■ Task goal ■
Once the line with "1 polymer 'Muconate cycloisomerase'" is found in the entries below, print it and each following line exactly, stopping after the line with "ATOM 1 N N ."; print nothing else.

■ Records to process ■

-----

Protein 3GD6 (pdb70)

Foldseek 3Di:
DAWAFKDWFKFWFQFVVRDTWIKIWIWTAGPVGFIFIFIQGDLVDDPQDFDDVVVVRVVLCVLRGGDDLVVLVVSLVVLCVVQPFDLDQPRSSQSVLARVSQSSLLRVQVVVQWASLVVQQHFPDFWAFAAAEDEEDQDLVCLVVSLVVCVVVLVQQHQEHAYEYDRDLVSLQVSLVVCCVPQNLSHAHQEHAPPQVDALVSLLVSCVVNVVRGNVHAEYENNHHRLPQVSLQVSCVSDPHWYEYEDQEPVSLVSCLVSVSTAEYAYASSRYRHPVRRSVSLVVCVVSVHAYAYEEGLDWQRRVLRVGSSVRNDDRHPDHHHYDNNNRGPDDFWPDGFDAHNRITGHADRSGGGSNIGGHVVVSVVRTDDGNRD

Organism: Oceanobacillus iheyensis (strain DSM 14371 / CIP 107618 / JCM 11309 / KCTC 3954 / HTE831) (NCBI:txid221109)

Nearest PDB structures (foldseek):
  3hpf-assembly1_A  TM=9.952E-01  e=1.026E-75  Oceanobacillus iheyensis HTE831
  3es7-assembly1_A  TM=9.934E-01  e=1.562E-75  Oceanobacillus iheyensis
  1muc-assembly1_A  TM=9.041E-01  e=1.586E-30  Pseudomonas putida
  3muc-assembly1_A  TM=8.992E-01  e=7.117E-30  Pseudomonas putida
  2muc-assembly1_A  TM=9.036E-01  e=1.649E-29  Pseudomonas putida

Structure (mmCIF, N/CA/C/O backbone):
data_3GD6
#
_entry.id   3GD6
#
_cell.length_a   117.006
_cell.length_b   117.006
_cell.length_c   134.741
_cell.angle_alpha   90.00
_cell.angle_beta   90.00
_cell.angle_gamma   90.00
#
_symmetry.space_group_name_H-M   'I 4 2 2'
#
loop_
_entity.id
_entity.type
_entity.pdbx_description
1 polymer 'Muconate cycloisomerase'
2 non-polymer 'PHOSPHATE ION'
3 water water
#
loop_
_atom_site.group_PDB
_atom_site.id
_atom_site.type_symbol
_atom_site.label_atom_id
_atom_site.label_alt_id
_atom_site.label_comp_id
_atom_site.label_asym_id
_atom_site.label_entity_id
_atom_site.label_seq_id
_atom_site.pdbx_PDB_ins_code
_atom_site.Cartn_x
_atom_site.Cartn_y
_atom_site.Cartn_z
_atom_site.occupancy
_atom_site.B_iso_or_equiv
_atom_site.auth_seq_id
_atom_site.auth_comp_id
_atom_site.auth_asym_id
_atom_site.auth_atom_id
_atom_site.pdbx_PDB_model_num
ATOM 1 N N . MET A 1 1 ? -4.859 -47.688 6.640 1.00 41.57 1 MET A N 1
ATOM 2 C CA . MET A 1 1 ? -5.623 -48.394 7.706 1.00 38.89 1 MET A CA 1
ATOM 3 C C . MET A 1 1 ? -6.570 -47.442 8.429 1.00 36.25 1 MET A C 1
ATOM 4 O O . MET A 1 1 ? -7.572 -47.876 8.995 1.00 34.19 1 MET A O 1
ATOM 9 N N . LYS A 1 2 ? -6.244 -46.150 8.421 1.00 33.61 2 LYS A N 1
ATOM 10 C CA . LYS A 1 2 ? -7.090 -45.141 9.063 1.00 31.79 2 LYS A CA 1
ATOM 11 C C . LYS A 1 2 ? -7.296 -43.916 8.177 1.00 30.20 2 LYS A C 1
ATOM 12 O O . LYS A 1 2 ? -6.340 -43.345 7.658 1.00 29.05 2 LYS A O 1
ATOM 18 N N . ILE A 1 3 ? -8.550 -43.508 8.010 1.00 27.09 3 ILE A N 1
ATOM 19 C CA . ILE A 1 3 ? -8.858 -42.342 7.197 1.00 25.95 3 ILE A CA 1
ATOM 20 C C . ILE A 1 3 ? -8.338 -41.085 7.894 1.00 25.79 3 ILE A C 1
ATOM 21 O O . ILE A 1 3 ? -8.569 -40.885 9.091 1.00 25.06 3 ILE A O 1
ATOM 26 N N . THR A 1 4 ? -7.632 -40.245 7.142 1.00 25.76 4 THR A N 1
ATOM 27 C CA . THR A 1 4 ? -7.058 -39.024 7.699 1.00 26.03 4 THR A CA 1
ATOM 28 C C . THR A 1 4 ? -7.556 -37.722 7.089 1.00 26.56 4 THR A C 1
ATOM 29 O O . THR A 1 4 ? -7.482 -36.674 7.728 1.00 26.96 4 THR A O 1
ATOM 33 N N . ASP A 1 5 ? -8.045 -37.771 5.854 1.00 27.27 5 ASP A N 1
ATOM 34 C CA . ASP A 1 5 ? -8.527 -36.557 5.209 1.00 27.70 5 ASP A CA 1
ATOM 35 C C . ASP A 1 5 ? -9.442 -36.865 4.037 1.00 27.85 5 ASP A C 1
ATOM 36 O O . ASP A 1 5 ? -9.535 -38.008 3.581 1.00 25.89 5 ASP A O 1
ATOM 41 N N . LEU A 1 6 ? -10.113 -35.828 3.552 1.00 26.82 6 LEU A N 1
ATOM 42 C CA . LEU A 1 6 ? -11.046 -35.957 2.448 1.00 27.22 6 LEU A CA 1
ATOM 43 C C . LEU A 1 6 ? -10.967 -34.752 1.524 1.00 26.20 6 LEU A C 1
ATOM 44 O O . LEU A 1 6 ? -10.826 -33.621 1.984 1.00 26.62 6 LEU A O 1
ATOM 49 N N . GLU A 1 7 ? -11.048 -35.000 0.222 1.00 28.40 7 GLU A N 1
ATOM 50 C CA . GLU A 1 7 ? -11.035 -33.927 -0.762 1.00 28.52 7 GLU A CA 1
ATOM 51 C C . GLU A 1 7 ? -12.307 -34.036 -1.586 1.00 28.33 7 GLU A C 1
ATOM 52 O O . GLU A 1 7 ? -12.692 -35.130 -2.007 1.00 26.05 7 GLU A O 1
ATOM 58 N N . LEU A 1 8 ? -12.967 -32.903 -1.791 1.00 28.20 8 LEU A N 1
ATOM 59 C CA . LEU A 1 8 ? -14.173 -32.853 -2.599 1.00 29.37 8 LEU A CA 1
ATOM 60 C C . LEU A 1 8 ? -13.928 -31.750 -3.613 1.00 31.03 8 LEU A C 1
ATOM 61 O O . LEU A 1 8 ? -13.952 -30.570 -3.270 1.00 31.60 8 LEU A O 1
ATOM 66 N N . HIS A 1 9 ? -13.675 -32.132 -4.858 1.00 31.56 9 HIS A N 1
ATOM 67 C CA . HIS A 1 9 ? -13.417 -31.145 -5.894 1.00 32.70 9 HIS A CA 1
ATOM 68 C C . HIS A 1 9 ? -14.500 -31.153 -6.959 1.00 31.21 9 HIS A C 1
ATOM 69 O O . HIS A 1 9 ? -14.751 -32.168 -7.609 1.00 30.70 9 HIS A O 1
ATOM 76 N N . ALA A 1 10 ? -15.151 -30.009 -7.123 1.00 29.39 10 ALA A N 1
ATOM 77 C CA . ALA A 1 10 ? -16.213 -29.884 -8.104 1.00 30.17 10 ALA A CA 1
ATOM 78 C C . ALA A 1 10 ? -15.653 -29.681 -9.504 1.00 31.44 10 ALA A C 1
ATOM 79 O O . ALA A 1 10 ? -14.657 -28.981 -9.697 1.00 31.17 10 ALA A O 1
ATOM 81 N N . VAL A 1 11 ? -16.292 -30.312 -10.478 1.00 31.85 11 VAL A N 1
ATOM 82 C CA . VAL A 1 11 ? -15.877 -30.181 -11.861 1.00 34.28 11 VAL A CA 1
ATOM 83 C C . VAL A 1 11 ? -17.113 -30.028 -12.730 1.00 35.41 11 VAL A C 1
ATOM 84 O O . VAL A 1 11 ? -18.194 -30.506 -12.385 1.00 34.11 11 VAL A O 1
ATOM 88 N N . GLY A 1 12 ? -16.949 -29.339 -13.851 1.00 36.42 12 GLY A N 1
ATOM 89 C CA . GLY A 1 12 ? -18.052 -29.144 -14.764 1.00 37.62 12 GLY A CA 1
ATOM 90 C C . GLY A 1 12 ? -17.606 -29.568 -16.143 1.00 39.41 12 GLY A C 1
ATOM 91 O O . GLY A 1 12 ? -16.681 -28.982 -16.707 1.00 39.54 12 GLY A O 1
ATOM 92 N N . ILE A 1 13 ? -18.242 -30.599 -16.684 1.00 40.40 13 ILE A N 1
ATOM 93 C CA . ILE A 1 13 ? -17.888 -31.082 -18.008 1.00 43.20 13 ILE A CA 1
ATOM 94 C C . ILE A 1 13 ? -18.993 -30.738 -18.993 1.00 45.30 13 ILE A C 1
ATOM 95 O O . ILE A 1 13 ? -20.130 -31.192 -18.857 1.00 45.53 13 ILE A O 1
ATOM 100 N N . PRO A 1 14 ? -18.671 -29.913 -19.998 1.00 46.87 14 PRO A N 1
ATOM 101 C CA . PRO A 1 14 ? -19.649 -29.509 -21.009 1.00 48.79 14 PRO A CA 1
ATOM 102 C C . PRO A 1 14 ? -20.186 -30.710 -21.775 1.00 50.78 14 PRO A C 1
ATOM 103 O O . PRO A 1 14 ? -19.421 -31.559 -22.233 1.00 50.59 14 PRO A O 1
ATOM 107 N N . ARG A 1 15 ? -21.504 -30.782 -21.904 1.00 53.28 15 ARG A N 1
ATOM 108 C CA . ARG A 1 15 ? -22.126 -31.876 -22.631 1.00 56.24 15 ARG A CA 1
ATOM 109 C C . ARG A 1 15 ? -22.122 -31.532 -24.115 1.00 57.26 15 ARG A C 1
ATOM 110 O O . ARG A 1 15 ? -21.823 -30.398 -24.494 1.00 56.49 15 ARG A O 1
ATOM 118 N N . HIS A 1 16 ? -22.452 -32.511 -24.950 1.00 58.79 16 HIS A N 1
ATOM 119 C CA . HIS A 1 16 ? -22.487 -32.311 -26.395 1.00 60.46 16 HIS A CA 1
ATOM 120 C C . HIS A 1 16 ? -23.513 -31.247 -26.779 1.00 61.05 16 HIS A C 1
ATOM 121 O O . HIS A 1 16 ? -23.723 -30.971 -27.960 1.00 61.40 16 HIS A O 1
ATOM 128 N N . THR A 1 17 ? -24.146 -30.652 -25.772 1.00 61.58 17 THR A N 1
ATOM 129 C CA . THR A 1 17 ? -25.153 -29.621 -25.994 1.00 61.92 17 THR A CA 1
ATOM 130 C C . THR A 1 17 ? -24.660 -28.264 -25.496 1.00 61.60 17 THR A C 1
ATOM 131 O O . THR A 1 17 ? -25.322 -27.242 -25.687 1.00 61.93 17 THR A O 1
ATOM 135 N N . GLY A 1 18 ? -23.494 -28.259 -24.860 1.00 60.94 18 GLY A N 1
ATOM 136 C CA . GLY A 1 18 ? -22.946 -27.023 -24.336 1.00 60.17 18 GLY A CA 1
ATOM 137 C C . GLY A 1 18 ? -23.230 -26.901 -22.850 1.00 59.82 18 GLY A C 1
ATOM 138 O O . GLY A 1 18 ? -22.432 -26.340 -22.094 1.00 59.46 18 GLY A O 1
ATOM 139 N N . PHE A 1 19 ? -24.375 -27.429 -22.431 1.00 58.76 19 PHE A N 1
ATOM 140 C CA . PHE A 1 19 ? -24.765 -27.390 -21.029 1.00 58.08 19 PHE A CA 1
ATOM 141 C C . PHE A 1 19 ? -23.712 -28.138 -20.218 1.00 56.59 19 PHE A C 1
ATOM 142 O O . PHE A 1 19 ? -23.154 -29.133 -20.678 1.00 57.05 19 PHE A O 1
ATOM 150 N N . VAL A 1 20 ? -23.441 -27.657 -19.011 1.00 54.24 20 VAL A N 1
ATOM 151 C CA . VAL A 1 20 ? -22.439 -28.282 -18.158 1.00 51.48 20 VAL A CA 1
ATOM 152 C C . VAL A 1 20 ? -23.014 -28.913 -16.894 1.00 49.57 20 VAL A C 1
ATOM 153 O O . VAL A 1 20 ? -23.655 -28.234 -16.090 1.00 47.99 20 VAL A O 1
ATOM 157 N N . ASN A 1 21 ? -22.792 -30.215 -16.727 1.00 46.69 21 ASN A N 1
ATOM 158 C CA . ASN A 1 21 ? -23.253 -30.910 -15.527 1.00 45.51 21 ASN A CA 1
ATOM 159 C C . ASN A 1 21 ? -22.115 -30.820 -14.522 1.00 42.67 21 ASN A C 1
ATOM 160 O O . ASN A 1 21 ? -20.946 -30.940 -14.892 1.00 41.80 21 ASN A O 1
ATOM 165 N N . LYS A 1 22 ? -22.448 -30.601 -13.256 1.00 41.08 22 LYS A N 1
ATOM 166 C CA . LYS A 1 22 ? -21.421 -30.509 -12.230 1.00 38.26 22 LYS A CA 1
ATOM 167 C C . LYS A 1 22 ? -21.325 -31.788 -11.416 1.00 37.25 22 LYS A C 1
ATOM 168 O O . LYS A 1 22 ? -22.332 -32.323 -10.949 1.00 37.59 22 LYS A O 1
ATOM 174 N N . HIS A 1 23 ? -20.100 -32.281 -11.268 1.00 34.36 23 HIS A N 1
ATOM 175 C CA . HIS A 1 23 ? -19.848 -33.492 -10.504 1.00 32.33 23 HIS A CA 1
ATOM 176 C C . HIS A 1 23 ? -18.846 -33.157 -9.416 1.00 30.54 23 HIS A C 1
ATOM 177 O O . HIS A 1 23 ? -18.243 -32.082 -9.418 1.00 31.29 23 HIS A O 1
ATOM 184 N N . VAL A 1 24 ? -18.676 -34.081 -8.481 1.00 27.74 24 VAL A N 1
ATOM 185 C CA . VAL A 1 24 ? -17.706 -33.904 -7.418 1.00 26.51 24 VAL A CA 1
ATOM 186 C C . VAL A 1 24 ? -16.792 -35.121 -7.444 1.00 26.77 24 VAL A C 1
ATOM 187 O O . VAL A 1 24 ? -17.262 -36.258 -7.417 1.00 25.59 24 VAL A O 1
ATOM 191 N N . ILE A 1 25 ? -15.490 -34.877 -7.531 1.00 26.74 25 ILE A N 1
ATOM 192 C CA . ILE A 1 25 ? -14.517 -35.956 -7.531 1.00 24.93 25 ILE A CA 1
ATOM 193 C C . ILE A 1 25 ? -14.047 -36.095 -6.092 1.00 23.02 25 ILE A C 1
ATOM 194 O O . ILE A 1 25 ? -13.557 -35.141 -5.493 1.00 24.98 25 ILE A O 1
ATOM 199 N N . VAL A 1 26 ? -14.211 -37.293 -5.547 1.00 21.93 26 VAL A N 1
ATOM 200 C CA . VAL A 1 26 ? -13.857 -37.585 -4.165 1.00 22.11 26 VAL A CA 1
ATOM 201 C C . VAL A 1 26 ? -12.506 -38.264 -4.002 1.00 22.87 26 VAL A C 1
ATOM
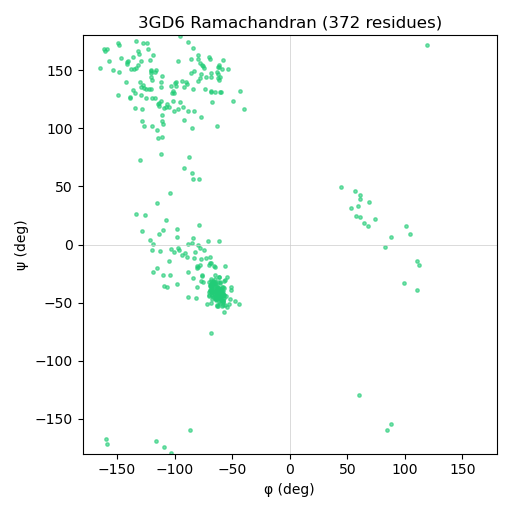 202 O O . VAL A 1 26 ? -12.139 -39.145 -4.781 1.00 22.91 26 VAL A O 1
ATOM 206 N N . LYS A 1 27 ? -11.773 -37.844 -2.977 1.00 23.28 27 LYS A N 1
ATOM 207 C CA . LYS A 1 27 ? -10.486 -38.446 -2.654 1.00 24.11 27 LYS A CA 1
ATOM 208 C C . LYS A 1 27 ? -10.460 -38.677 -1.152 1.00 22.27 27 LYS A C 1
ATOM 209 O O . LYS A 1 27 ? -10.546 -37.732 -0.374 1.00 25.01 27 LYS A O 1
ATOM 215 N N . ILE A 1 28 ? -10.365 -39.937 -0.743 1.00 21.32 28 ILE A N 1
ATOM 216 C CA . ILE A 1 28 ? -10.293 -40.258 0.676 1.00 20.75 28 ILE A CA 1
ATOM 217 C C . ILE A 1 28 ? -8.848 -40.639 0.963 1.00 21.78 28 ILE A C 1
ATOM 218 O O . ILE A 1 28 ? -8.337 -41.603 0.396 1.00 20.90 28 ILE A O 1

-----

■ Result for this exercise ■
1 polymer 'Muconate cycloisomerase'
2 non-polymer 'PHOSPHATE ION'
3 water water
#
loop_
_atom_site.group_PDB
_atom_site.id
_atom_site.type_symbol
_atom_site.label_atom_id
_atom_site.label_alt_id
_atom_site.label_comp_id
_atom_site.label_asym_id
_atom_site.label_entity_id
_atom_site.label_seq_id
_atom_site.pdbx_PDB_ins_code
_atom_site.Cartn_x
_atom_site.Cartn_y
_atom_site.Cartn_z
_atom_site.occupancy
_atom_site.B_iso_or_equiv
_atom_site.auth_seq_id
_atom_site.auth_comp_id
_atom_site.auth_asym_id
_atom_site.auth_atom_id
_atom_site.pdbx_PDB_model_num
ATOM 1 N N . MET A 1 1 ? -4.859 -47.688 6.640 1.00 41.57 1 MET A N 1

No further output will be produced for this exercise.